Being north of these cities, Montreal gets darker earlier in the winter and gets lighter later in the winter morning.  Spring starts about three weeks later in Montreal than in Boston; likewise, autumn is advanced by about three weeks in Montreal than it is in the Northeast U.S. cities.  The temperature in Montreal year-round is generally about 10 degrees cooler Fahrenheit than it is in Boston.

So it is safe to say that winter in Montreal is generally a bit wintrier than in these other cities and summer weather is a bit less summery.  During the summer, the extremely oppressive heat and humidity found in Boston, Philadelphia and New York is less so in Montreal.  Average Montreal high temperatures in the summer are about 76 degrees Fahrenheit and average low temperatures in the summer are about 65 degrees.  Temperature can exceed 86 degrees Fahrenheit during a summer in Montreal.  Boston's summers reach an average of at least 10 days in the upper 90s, with oppressive humidity.
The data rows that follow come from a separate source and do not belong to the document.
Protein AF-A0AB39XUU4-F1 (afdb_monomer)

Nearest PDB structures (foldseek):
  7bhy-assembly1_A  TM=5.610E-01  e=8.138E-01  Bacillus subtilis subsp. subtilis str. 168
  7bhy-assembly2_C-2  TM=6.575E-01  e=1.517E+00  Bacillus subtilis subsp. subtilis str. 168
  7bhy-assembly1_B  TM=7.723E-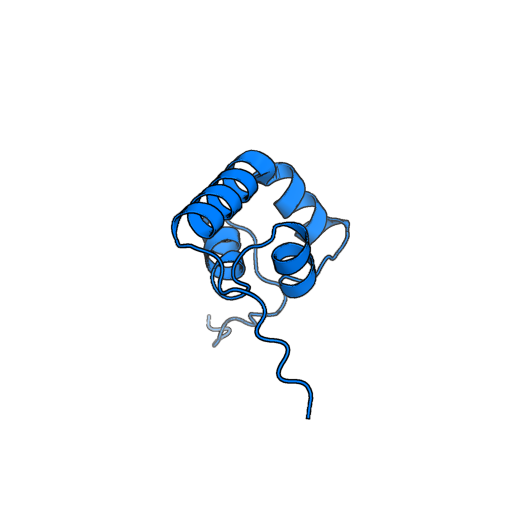01  e=2.828E+00  Bacillus subtilis subsp. subtilis str. 168
  7qh5-assembly2_B  TM=6.651E-01  e=2.204E+00  Streptomyces tsukubensis NRRL18488

Structure (mmCIF, N/CA/C/O backbone):
data_AF-A0AB39XUU4-F1
#
_entry.id   AF-A0AB39XUU4-F1
#
loop_
_atom_site.group_PDB
_atom_site.id
_atom_site.type_symbol
_atom_site.label_atom_id
_atom_site.label_alt_id
_atom_site.label_comp_id
_atom_site.label_asym_id
_atom_site.label_entity_id
_atom_site.label_seq_id
_atom_site.pdbx_PDB_ins_code
_atom_site.Cartn_x
_atom_site.Cartn_y
_atom_site.Cartn_z
_atom_site.occupancy
_atom_site.B_iso_or_equiv
_atom_site.auth_seq_id
_atom_site.auth_comp_id
_atom_site.auth_asym_id
_atom_site.auth_atom_id
_atom_site.pdbx_PDB_model_num
ATOM 1 N N . MET A 1 1 ? -3.919 -18.727 30.855 1.00 41.81 1 MET A N 1
ATOM 2 C CA . MET A 1 1 ? -4.110 -18.277 29.457 1.00 41.81 1 MET A CA 1
ATOM 3 C C . MET A 1 1 ? -4.046 -16.759 29.416 1.00 41.81 1 MET A C 1
ATOM 5 O O . MET A 1 1 ? -4.932 -16.122 29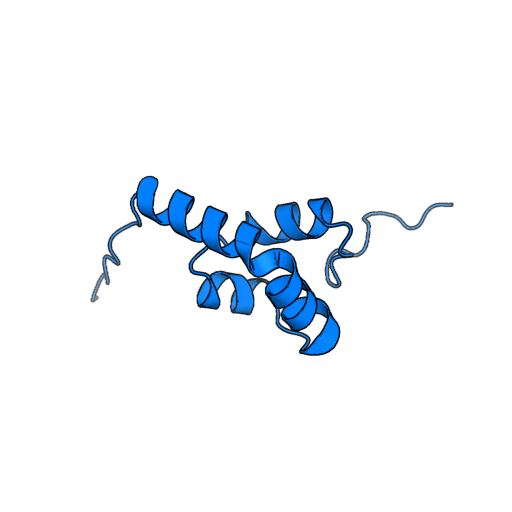.967 1.00 41.81 1 MET A O 1
ATOM 9 N N . ARG A 1 2 ? -2.995 -16.159 28.845 1.00 45.34 2 ARG A N 1
ATOM 10 C CA . ARG A 1 2 ? -2.969 -14.707 28.614 1.00 45.34 2 ARG A CA 1
ATOM 11 C C . ARG A 1 2 ? -3.541 -14.449 27.225 1.00 45.34 2 ARG A C 1
ATOM 13 O O . ARG A 1 2 ? -2.851 -14.656 26.235 1.00 45.34 2 ARG A O 1
ATOM 20 N N . VAL A 1 3 ? -4.806 -14.040 27.162 1.00 55.75 3 VAL A N 1
ATOM 21 C CA . VAL A 1 3 ? -5.367 -13.415 25.960 1.00 55.75 3 VAL A CA 1
ATOM 22 C C . VAL A 1 3 ? -4.669 -12.067 25.831 1.00 55.75 3 VAL A C 1
ATOM 24 O O . VAL A 1 3 ? -5.004 -11.114 26.531 1.00 55.75 3 VAL A O 1
ATOM 27 N N . THR A 1 4 ? -3.640 -11.986 24.994 1.00 56.62 4 THR A N 1
ATOM 28 C CA . THR A 1 4 ? -3.103 -10.693 24.575 1.00 56.62 4 THR A CA 1
ATOM 29 C C . THR A 1 4 ? -4.130 -10.081 23.634 1.00 56.62 4 THR A C 1
ATOM 31 O O . THR A 1 4 ? -4.100 -10.321 22.429 1.00 56.62 4 THR A O 1
ATOM 34 N N . ASN A 1 5 ? -5.088 -9.342 24.195 1.00 49.94 5 ASN A N 1
ATOM 35 C CA . ASN A 1 5 ? -5.992 -8.490 23.435 1.00 49.94 5 ASN A CA 1
ATOM 36 C C . ASN A 1 5 ? -5.158 -7.337 22.864 1.00 49.94 5 ASN A C 1
ATOM 38 O O . ASN A 1 5 ? -5.102 -6.252 23.438 1.00 49.94 5 ASN A O 1
ATOM 42 N N . THR A 1 6 ? -4.412 -7.603 21.790 1.00 61.59 6 THR A N 1
ATOM 43 C CA . THR A 1 6 ? -3.756 -6.553 21.019 1.00 61.59 6 THR A CA 1
ATOM 44 C C . THR A 1 6 ? -4.873 -5.630 20.543 1.00 61.59 6 THR A C 1
ATOM 46 O O . THR A 1 6 ? -5.785 -6.121 19.871 1.00 61.59 6 THR A O 1
ATOM 49 N N . PRO A 1 7 ? -4.872 -4.339 20.922 1.00 62.31 7 PRO A N 1
ATOM 50 C CA . PRO A 1 7 ? -5.934 -3.430 20.526 1.00 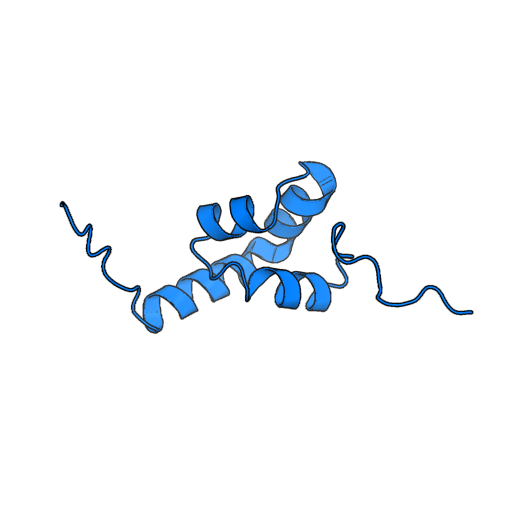62.31 7 PRO A CA 1
ATOM 51 C C . PRO A 1 7 ? -6.085 -3.502 19.008 1.00 62.31 7 PRO A C 1
ATOM 53 O O . PRO A 1 7 ? -5.110 -3.338 18.267 1.00 62.31 7 PRO A O 1
ATOM 56 N N . ARG A 1 8 ? -7.296 -3.844 18.547 1.00 65.75 8 ARG A N 1
ATOM 57 C CA . ARG A 1 8 ? -7.606 -3.837 17.118 1.00 65.75 8 ARG A CA 1
ATOM 58 C C . ARG A 1 8 ? -7.330 -2.421 16.633 1.00 65.75 8 ARG A C 1
ATOM 60 O O . ARG A 1 8 ? -7.902 -1.480 17.179 1.00 65.75 8 ARG A O 1
ATOM 67 N N . ARG A 1 9 ? -6.446 -2.280 15.643 1.00 70.88 9 ARG A N 1
ATOM 68 C CA . ARG A 1 9 ? -6.185 -0.982 15.015 1.00 70.88 9 ARG A CA 1
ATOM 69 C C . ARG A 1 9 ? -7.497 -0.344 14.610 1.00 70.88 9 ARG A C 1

Cooler temperature in Montreal during the winter means that generally more snow falls than in Boston, New York or Philadelphia.  There are, however, exceptions to this.  Average snowfall in Montreal is about 86 inches, with a snow cover lasting about 12 weeks.  Average snow fall in Boston in winter is generally about half of that in Montreal, although many winters Boston has had no snow and a few winters Boston's snowfall has exceeded that of Montreal.  The average mean temperature in Boston in January is about 29 degrees Fahrenheit.  The temperature in January in Montreal ranges from 5 degrees Fahrenheit to 15 degrees Fahrenheit, with wind-chill factors down to minus 40 Fahrenheit and minus 40 Celsius.

Montreal has superb snow removal, which is important.  Many streets are hilly and ice is a factor.  However, the heavy winter clothing worn in most northeastern U.S. States will work for Montreal, too -- most residents have high-tech winter coats which are light but warm and are easily unzipped when popping in and out of buildings and the métro which are all heated. 

If you're from the Northeastern states or New England, the best idea is to bundle up in Montreal as if you were going skiing.  Don't wear your usual downtown winter chic; wear your ski gear and you'll be happy as a clam or happy as a cozy fire après ski.